Input data Block Start

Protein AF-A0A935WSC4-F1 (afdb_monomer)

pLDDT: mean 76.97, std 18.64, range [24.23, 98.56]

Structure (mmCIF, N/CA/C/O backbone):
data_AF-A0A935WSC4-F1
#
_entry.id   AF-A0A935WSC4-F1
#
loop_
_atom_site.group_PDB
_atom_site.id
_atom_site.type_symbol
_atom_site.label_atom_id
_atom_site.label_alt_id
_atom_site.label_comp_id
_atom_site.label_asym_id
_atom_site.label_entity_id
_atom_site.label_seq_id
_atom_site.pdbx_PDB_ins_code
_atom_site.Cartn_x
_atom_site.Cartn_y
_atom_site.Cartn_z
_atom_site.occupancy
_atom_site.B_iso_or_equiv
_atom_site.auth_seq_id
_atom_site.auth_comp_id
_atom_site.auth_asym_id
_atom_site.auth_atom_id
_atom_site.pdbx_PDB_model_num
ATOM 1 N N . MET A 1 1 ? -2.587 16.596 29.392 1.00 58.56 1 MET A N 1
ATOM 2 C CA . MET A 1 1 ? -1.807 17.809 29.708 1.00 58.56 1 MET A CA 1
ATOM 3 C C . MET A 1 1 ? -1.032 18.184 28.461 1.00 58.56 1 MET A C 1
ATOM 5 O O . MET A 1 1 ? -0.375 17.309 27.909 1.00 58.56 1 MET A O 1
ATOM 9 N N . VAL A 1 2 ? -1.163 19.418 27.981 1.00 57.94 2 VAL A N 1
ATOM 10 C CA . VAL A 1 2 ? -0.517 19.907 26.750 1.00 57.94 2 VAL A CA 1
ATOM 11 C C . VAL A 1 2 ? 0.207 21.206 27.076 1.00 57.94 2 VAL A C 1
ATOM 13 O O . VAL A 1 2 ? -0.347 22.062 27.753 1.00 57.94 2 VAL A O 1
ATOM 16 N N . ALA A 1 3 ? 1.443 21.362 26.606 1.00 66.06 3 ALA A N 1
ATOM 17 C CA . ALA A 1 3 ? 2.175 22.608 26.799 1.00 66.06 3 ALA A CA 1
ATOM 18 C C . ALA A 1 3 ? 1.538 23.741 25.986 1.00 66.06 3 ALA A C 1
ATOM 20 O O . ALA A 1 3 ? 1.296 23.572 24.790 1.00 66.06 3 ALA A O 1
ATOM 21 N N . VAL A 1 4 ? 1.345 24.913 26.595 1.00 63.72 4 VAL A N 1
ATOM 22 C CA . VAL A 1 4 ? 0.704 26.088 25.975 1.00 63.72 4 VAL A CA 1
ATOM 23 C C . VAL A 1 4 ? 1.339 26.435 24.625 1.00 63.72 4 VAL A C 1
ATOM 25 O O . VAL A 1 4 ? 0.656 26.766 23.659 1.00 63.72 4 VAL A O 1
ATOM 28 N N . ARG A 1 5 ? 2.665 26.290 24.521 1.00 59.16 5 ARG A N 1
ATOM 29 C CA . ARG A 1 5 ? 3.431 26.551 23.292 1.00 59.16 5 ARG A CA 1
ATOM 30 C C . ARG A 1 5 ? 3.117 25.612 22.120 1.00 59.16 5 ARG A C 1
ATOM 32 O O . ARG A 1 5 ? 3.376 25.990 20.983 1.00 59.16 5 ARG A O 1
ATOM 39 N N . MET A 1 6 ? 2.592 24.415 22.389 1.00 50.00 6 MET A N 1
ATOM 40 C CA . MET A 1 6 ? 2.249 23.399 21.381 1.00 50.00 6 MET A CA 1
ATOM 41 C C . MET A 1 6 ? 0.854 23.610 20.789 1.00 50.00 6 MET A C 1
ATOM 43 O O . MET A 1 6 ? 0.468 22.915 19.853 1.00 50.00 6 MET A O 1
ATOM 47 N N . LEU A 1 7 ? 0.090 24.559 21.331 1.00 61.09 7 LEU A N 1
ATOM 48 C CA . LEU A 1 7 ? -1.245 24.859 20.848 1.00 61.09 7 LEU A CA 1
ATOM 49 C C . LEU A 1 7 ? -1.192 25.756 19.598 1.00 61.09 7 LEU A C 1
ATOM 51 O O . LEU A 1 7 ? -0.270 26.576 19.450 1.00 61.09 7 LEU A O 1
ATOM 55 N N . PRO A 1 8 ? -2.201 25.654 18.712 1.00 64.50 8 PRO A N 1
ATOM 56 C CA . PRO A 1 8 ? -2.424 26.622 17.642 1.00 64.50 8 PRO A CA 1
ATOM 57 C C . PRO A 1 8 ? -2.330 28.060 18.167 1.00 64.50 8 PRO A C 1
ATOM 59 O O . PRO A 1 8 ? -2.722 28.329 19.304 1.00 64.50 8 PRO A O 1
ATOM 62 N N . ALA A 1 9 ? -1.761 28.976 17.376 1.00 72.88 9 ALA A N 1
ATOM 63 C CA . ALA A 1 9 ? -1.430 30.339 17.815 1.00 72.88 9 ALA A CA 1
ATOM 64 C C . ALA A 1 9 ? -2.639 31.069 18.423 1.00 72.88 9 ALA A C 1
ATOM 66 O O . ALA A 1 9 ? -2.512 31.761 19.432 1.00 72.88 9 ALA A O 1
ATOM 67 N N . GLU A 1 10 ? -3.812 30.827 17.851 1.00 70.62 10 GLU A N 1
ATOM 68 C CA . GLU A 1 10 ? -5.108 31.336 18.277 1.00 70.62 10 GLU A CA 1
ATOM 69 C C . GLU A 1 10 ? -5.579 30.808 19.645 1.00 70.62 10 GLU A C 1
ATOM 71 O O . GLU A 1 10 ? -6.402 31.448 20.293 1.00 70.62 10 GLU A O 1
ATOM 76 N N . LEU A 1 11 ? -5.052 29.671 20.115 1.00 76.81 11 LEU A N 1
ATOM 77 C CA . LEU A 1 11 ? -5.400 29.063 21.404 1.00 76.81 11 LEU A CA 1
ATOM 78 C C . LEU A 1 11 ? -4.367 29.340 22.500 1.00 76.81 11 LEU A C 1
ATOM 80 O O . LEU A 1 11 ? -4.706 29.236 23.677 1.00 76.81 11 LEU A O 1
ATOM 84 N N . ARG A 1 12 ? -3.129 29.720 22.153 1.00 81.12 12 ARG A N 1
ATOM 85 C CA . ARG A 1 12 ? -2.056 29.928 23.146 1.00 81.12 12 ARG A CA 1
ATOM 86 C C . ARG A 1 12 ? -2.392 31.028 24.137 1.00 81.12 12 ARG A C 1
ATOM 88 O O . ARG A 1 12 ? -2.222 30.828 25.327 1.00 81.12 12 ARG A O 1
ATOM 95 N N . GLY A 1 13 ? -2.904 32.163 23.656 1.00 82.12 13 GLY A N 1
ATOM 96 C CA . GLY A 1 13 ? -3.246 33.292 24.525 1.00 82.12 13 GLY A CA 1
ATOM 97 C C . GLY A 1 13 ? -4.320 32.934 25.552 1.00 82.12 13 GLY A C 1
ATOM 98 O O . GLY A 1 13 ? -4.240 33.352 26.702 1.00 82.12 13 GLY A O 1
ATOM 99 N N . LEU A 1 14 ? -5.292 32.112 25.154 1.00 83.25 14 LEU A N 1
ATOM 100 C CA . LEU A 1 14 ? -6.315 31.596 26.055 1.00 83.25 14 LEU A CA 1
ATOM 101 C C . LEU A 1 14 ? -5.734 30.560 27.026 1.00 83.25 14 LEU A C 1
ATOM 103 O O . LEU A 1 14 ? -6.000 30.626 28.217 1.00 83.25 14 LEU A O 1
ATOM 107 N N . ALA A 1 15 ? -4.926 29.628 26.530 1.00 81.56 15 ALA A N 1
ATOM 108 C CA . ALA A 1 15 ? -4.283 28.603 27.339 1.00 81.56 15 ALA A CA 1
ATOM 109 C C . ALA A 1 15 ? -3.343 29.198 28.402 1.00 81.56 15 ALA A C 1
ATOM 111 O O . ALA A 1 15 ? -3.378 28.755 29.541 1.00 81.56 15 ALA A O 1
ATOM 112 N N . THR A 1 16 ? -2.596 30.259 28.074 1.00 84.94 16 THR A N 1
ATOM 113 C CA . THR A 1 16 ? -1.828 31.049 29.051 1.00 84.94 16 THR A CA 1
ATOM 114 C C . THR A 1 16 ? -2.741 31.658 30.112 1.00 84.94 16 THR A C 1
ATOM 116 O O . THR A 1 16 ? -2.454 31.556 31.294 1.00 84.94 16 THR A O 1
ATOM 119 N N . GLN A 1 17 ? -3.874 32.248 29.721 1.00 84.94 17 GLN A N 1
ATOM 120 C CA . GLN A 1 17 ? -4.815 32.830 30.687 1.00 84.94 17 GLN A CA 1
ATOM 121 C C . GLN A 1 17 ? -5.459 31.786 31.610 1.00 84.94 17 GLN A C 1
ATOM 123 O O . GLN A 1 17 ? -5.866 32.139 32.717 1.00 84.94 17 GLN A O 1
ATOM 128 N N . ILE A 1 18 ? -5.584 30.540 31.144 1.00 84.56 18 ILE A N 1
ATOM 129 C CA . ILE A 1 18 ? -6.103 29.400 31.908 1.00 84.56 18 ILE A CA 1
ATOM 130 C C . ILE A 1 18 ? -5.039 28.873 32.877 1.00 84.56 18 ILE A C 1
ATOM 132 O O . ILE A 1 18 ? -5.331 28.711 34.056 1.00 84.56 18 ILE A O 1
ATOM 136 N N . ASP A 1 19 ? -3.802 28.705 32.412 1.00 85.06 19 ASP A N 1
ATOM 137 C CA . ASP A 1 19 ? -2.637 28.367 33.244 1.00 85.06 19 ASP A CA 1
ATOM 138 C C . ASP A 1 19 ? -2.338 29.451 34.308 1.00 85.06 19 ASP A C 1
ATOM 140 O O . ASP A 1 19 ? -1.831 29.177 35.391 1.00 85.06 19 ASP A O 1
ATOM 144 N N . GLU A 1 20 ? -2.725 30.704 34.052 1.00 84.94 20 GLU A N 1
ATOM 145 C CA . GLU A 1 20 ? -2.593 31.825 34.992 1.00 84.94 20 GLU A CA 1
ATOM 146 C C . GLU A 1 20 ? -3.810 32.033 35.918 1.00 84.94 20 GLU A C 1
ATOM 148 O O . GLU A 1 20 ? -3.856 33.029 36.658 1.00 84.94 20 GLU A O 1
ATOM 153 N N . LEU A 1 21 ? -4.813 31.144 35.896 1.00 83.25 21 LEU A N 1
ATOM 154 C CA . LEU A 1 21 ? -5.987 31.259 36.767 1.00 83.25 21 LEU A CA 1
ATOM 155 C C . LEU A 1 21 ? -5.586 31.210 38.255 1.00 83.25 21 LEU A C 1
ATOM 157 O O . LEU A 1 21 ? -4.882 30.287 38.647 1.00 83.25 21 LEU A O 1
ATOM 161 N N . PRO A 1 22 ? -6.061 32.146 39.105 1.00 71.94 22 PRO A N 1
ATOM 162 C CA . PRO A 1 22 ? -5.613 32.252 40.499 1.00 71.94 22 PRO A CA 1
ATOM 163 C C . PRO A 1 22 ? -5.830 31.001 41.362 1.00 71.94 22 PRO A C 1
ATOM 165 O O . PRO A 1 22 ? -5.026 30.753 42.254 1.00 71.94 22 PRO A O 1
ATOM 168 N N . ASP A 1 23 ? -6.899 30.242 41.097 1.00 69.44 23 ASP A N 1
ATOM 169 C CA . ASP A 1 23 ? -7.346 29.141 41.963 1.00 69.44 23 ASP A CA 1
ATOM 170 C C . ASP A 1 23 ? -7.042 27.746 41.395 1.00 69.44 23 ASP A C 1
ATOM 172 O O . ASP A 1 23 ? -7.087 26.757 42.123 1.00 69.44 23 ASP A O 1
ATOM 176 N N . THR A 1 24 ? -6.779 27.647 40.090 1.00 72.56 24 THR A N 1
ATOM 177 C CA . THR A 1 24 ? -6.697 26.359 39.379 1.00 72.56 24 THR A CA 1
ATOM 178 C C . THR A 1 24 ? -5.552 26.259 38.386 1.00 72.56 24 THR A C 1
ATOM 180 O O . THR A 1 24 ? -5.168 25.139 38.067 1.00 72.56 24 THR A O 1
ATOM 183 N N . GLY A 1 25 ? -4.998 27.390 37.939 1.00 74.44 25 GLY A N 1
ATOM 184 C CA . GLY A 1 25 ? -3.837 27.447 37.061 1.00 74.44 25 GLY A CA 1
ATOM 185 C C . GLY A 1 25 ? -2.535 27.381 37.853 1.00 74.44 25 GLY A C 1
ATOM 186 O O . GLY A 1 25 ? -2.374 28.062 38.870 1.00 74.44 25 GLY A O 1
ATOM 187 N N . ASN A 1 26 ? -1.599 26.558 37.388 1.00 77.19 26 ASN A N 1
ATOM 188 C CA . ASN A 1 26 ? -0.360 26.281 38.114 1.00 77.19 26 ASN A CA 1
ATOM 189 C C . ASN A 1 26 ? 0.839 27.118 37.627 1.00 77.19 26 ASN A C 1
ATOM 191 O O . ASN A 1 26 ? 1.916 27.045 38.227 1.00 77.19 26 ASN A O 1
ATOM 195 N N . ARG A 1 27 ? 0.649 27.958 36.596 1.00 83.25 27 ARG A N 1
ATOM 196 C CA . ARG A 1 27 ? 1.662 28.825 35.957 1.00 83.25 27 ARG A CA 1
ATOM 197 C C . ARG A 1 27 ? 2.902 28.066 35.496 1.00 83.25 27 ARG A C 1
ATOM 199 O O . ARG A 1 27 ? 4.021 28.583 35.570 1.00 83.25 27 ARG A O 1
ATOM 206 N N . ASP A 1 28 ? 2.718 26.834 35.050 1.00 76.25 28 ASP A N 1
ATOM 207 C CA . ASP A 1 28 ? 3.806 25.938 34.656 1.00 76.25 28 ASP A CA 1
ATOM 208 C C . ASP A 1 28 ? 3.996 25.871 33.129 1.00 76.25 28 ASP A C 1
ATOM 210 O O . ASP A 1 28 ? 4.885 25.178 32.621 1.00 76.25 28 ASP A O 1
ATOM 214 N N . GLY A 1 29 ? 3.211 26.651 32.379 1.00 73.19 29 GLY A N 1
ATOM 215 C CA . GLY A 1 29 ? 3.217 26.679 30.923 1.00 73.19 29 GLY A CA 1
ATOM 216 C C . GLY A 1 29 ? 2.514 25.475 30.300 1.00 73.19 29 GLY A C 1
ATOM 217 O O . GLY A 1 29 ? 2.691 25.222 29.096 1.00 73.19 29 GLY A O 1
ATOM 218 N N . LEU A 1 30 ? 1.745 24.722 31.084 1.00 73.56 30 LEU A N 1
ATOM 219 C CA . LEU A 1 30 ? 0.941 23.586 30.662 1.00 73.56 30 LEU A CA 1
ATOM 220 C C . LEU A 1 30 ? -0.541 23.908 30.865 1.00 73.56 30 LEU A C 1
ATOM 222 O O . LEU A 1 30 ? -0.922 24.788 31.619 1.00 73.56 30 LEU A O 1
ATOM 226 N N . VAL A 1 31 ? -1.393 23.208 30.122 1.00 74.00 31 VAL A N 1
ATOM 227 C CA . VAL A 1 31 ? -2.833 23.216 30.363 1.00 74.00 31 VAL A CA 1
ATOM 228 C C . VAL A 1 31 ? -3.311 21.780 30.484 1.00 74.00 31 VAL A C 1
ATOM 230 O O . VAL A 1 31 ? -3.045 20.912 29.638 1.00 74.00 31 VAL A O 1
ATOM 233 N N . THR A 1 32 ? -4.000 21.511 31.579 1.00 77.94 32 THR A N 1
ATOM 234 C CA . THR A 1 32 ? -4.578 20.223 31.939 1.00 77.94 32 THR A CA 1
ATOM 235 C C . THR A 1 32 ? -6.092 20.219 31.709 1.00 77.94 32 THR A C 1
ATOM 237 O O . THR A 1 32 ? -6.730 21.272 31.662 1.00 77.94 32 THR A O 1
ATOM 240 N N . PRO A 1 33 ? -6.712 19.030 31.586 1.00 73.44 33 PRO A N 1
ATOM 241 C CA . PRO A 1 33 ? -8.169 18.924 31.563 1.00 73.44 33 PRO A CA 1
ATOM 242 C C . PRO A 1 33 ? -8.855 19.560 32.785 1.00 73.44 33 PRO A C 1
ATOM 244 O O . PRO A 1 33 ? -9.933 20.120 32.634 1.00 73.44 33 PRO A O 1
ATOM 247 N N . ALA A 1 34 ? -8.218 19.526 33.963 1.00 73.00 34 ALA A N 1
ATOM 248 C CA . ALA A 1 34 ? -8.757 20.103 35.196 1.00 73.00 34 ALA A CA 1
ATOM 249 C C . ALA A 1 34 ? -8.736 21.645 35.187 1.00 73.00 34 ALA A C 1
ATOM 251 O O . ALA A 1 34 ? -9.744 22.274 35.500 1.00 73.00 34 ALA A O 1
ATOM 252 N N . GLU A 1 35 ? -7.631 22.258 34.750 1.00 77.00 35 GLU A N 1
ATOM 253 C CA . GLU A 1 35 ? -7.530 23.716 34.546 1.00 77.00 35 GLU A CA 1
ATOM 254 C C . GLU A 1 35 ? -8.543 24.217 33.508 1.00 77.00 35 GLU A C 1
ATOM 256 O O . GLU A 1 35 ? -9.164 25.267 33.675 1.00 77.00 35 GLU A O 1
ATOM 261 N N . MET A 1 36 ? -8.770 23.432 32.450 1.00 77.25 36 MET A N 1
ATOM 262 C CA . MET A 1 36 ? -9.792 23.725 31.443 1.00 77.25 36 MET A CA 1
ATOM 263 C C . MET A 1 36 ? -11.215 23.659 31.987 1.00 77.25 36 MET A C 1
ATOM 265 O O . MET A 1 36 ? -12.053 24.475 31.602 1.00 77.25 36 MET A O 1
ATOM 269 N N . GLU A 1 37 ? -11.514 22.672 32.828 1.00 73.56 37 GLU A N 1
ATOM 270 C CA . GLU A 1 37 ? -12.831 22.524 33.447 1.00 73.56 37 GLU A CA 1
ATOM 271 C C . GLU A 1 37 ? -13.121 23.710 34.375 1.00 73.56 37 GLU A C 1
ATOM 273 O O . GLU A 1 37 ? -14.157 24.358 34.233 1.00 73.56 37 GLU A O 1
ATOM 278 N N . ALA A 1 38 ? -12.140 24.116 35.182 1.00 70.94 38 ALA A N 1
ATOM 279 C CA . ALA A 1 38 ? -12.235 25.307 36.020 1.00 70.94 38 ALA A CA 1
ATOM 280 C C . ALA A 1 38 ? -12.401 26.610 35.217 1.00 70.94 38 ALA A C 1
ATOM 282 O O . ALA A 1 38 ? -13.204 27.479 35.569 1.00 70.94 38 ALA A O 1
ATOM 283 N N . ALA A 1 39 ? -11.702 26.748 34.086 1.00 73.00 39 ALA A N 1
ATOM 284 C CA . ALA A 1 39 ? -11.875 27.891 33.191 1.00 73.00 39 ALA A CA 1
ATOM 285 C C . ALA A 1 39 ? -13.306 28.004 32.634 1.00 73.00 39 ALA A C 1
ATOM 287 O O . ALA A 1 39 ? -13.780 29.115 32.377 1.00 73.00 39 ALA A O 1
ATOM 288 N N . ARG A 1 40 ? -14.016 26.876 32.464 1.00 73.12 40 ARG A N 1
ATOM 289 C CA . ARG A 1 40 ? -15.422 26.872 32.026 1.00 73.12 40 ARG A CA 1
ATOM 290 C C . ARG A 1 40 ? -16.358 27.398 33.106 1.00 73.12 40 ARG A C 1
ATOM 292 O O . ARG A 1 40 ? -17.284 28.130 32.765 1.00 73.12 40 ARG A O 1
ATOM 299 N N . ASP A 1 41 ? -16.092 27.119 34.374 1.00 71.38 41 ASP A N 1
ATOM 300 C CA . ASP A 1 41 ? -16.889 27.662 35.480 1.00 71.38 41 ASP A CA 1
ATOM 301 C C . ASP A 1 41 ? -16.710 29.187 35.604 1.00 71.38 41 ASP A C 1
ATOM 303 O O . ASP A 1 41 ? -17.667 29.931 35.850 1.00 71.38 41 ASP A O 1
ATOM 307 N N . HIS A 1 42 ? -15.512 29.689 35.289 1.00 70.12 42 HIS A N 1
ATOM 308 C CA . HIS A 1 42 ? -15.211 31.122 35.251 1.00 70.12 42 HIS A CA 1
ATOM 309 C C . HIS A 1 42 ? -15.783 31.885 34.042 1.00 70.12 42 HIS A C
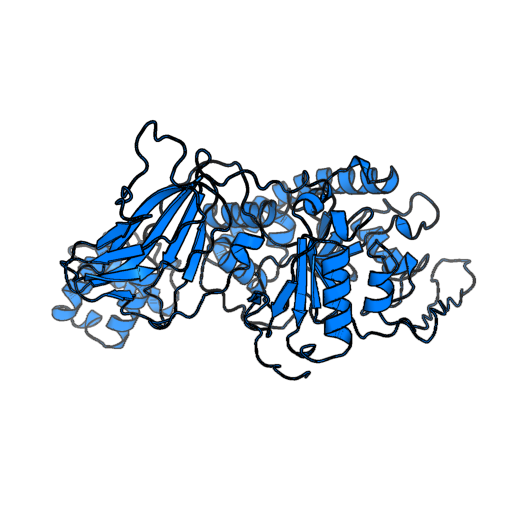 1
ATOM 311 O O . HIS A 1 42 ? -15.768 33.120 34.052 1.00 70.12 42 HIS A O 1
ATOM 317 N N . LEU A 1 43 ? -16.350 31.206 33.033 1.00 68.00 43 LEU A N 1
ATOM 318 C CA . LEU A 1 43 ? -17.012 31.840 31.875 1.00 68.00 43 LEU A CA 1
ATOM 319 C C . LEU A 1 43 ? -18.126 32.820 32.273 1.00 68.00 43 LEU A C 1
ATOM 321 O O . LEU A 1 43 ? -18.464 33.718 31.501 1.00 68.00 43 LEU A O 1
ATOM 325 N N . THR A 1 44 ? -18.722 32.620 33.451 1.00 59.75 44 THR A N 1
ATOM 326 C CA . THR A 1 44 ? -19.847 33.418 33.962 1.00 59.75 44 THR A CA 1
ATOM 327 C C . THR A 1 44 ? -19.416 34.568 34.874 1.00 59.75 44 THR A C 1
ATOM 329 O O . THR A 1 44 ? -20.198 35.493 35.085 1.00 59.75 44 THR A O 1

Input data Block End

Work item> In the entries above, please find the line with "ATOM 47 N N" and the line with "ATOM 63 C CA", then write out exactly those two lines and every line between them, and nothing more.

Response>
ATOM 47 N N . LEU A 1 7 ? 0.090 24.559 21.331 1.00 61.09 7 LEU A N 1
ATOM 48 C CA . LEU A 1 7 ? -1.245 24.859 20.848 1.00 61.09 7 LEU A CA 1
ATOM 49 C C . LEU A 1 7 ? -1.192 25.756 19.598 1.00 61.09 7 LEU A C 1
ATOM 51 O O . LEU A 1 7 ? -0.270 26.576 19.450 1.00 61.09 7 LEU A O 1
ATOM 55 N N . PRO A 1 8 ? -2.201 25.654 18.712 1.00 64.50 8 PRO A N 1
ATOM 56 C CA . PRO A 1 8 ? -2.424 26.622 17.642 1.00 64.50 8 PRO A CA 1
ATOM 57 C C . PRO A 1 8 ? -2.330 28.060 18.167 1.00 64.50 8 PRO A C 1
ATOM 59 O O . PRO A 1 8 ? -2.722 28.329 19.304 1.00 64.50 8 PRO A O 1
ATOM 62 N N . ALA A 1 9 ? -1.761 28.976 17.376 1.00 72.88 9 ALA A N 1
ATOM 63 C CA . ALA A 1 9 ? -1.430 30.339 17.815 1.00 72.88 9 ALA A CA 1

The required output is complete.